Why do we do it? Today I loaded a heavy glass table top, and the wrought iron table and two chairs in the back of my Escape, to take to my brother's house tomorrow. I carried it off my deck, down 14 steps, and across the lawn. I knew it was too heavy when I did it
Now tonight I am sitting here after taking all my meds, with my mid-back in spasms. Even the Tens isn't helping. My son is coming in the morning to stay at my place and take care of my dog. Why didn't I wait? What is it that makes us want to be so independent? I guess I'm just too stubborn. I hate to give in and ask for help
BTW, I went to see the movie 2012 last night with my son. It was great. The special effects and cinematography are marvelous. Just remember, it is a movie, not a true story!
I've been on vacation since Wednesday, and have spent it cleaning house, sorting stuff, packing loads of garbage to dumpster.

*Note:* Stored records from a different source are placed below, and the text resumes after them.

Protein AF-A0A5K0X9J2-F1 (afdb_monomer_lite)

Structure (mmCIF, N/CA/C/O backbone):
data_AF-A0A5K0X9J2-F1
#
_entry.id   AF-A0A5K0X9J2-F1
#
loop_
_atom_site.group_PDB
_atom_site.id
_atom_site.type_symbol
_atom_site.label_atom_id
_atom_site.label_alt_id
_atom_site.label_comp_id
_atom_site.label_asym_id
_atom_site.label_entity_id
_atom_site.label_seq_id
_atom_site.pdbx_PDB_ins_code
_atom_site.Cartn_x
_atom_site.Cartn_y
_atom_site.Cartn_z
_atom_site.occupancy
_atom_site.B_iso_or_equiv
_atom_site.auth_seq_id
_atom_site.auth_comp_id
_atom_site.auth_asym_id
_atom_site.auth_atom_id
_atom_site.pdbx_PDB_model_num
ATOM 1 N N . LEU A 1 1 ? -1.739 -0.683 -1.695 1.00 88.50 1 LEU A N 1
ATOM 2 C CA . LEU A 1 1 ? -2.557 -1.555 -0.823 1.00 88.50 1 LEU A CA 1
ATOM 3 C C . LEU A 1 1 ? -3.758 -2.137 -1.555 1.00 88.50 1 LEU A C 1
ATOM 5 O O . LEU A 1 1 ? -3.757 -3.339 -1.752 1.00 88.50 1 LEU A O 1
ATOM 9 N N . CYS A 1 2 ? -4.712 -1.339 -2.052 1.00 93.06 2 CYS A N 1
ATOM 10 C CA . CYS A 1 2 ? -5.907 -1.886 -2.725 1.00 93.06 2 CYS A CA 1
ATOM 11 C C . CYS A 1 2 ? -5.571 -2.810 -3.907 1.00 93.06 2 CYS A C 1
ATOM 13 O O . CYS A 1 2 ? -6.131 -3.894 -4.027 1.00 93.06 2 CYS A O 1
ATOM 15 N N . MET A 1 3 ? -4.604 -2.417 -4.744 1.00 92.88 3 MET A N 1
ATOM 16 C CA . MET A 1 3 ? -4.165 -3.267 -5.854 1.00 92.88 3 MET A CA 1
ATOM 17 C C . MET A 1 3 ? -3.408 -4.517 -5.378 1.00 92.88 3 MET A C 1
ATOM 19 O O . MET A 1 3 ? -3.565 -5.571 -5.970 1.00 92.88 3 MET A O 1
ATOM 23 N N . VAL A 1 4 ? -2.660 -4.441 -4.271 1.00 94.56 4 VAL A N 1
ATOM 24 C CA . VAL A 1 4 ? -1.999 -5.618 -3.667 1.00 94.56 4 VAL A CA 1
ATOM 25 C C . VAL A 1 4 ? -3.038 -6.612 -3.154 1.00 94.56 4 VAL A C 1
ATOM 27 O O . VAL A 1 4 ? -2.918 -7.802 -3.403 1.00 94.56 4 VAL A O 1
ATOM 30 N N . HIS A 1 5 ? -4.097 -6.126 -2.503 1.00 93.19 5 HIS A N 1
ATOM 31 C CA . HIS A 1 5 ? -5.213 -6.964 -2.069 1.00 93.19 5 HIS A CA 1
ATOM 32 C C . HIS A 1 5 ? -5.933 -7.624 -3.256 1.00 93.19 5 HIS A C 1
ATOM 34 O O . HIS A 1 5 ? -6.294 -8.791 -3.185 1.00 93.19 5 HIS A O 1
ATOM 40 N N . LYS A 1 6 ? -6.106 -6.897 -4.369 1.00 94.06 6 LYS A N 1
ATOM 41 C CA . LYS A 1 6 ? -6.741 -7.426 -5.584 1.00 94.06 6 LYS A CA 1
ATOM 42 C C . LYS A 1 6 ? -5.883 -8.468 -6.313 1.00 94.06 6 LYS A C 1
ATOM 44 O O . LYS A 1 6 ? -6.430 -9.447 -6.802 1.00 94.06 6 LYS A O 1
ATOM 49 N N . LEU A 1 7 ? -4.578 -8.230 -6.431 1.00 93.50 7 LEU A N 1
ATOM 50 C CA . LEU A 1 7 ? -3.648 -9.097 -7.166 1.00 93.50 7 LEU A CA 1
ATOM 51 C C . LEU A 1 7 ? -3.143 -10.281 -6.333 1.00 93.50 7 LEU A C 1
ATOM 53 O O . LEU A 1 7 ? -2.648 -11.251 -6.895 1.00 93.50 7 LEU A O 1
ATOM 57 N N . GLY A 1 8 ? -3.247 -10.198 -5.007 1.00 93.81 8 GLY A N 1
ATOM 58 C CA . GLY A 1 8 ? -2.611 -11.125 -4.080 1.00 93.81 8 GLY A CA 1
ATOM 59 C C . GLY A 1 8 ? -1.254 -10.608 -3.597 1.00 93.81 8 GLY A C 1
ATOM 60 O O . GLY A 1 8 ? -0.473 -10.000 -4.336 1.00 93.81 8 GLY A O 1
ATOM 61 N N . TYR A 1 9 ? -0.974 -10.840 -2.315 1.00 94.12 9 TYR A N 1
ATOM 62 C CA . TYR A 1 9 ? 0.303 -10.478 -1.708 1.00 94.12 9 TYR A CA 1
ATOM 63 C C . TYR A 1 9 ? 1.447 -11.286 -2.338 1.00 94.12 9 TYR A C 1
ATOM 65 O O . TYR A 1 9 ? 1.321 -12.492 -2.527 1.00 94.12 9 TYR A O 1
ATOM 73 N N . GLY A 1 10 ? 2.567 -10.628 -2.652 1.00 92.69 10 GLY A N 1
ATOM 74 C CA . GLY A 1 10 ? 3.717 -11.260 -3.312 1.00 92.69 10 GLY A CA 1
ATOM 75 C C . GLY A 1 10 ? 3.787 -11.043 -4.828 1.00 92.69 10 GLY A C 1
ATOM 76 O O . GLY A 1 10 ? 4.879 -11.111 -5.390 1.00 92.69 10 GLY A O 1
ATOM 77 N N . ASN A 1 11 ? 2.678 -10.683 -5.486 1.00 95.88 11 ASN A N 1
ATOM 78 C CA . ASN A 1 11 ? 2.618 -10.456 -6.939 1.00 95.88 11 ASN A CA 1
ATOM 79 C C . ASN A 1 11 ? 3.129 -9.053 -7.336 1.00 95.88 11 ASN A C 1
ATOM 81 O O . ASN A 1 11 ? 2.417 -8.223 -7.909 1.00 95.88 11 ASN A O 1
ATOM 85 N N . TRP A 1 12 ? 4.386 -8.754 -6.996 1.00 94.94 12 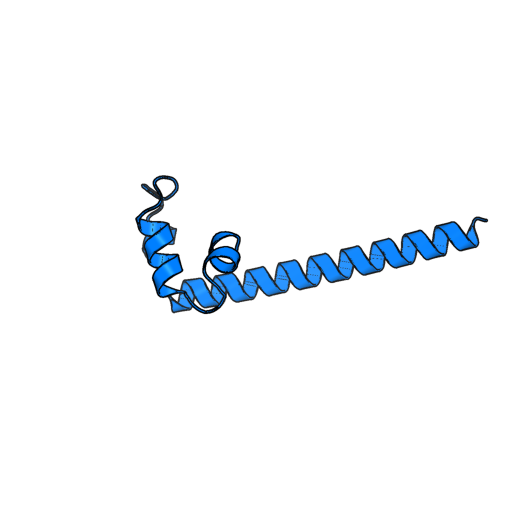TRP A N 1
ATOM 86 C CA . TRP A 1 12 ? 4.980 -7.416 -7.129 1.00 94.94 12 TRP A CA 1
ATOM 87 C C . TRP A 1 12 ? 5.246 -6.990 -8.575 1.00 94.94 12 TRP A C 1
ATOM 89 O O . TRP A 1 12 ? 5.140 -5.802 -8.889 1.00 94.94 12 TRP A O 1
ATOM 99 N N . ASP A 1 13 ? 5.581 -7.932 -9.457 1.00 94.69 13 ASP A N 1
ATOM 100 C CA . ASP A 1 13 ? 5.761 -7.659 -10.886 1.00 94.69 13 ASP A CA 1
ATOM 101 C C . ASP A 1 13 ? 4.451 -7.207 -11.535 1.00 94.69 13 ASP A C 1
ATOM 103 O O . ASP A 1 13 ? 4.419 -6.214 -12.267 1.00 94.69 13 ASP A O 1
ATOM 107 N N . GLU A 1 14 ? 3.346 -7.865 -11.187 1.00 95.31 14 GLU A N 1
ATOM 108 C CA . GLU A 1 14 ? 2.018 -7.508 -11.680 1.00 95.31 14 GLU A CA 1
ATOM 109 C C . GLU A 1 14 ? 1.535 -6.177 -11.092 1.00 95.31 14 GLU A C 1
ATOM 111 O O . GLU A 1 14 ? 1.000 -5.327 -11.808 1.00 95.31 14 GLU A O 1
ATOM 116 N N . LEU A 1 15 ? 1.838 -5.912 -9.816 1.00 95.06 15 LEU A N 1
ATOM 117 C CA . LEU A 1 15 ? 1.618 -4.599 -9.207 1.00 95.06 15 LEU A CA 1
ATOM 118 C C . LEU A 1 15 ? 2.381 -3.492 -9.956 1.00 95.06 15 LEU A C 1
ATOM 120 O O . LEU A 1 15 ? 1.841 -2.413 -10.212 1.00 95.06 15 LEU A O 1
ATOM 124 N N . LYS A 1 16 ? 3.638 -3.750 -10.332 1.00 94.00 16 LYS A N 1
ATOM 125 C CA . LYS A 1 16 ? 4.459 -2.804 -11.094 1.00 94.00 16 LYS A CA 1
ATOM 126 C C . LYS A 1 16 ? 3.904 -2.572 -12.501 1.00 94.00 16 LYS A C 1
ATOM 128 O O . LYS A 1 16 ? 3.903 -1.431 -12.971 1.00 94.00 16 LYS A O 1
ATOM 133 N N . ALA A 1 17 ? 3.405 -3.615 -13.163 1.00 94.50 17 ALA A N 1
ATOM 134 C CA . ALA A 1 17 ? 2.710 -3.489 -14.441 1.00 94.50 17 ALA A CA 1
ATOM 135 C C . ALA A 1 17 ? 1.436 -2.635 -14.305 1.00 94.50 17 ALA A C 1
ATOM 137 O O . ALA A 1 17 ? 1.246 -1.692 -15.076 1.00 94.50 17 ALA A O 1
ATOM 138 N N . ALA A 1 18 ? 0.635 -2.866 -13.261 1.00 94.06 18 ALA A N 1
ATOM 139 C CA . ALA A 1 18 ? -0.568 -2.089 -12.976 1.00 94.06 18 ALA A CA 1
ATOM 140 C C . ALA A 1 18 ? -0.282 -0.587 -12.789 1.00 94.06 18 ALA A C 1
ATOM 142 O O . ALA A 1 18 ? -1.020 0.251 -13.313 1.00 94.06 18 ALA A O 1
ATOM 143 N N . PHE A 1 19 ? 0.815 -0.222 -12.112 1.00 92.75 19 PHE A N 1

I think it breeds secretly in my closets
Maggie
We all do it.
I think it's partly frustration of not being able to do day-to-day things, but After discussing it with my masseuse, who also does it, it seems that it is just human nature.
If someone says you can't do that, the immediate reaction is to say I will if I want to.
Pacing yourself is very good, but on a good day it seems such a waste.
Next thing-back into the overdraft of pain.
Maggie,
Hopefully you will only suffer muscle stress! I think the reason we do things like you described, is just like when an older person looses the "authority to drive a car", our necks or backs cause us the loss of "authority" to lift things, jump off moderately high areas, sky dive etc.! It is hard to realize that we just can't do certain things anymore! We are independent by design I think. It's hard to give that up! Take care. I hope again that it isn't going to be too bad of a "punishment" from your body!!!
Brenda
ACDF C5/6 2/08 - C6/7 8/09 - Neuropathy right arm and both legs - Cervical Myelopathy
10-11-11 PCF C4-T2 - C4-C7 Lamies; Surgery #2 Emergent removal large Hematoma!
L2/3/4 & L5/S1 fusions and Laminectomy on hold till neck fused.
For the full "Cliff Notes" please click my name!
"Life can knock us down, but we can choose whether or not to get up!!"
Maggie,
We all did it, the key is not to keep making the same mistake, this is learned behaviour we do try to do our best and more so when in pain, that inner voice mandates that we continue beyond when it would have been reasonable to stop and with some disparity we blame the situation, rather than taking some of that responsibility for ourselves. We have to be driven to survive chronic pain and our ego let alone presentation, sometimes does not let us stop from putting that pain in the bank.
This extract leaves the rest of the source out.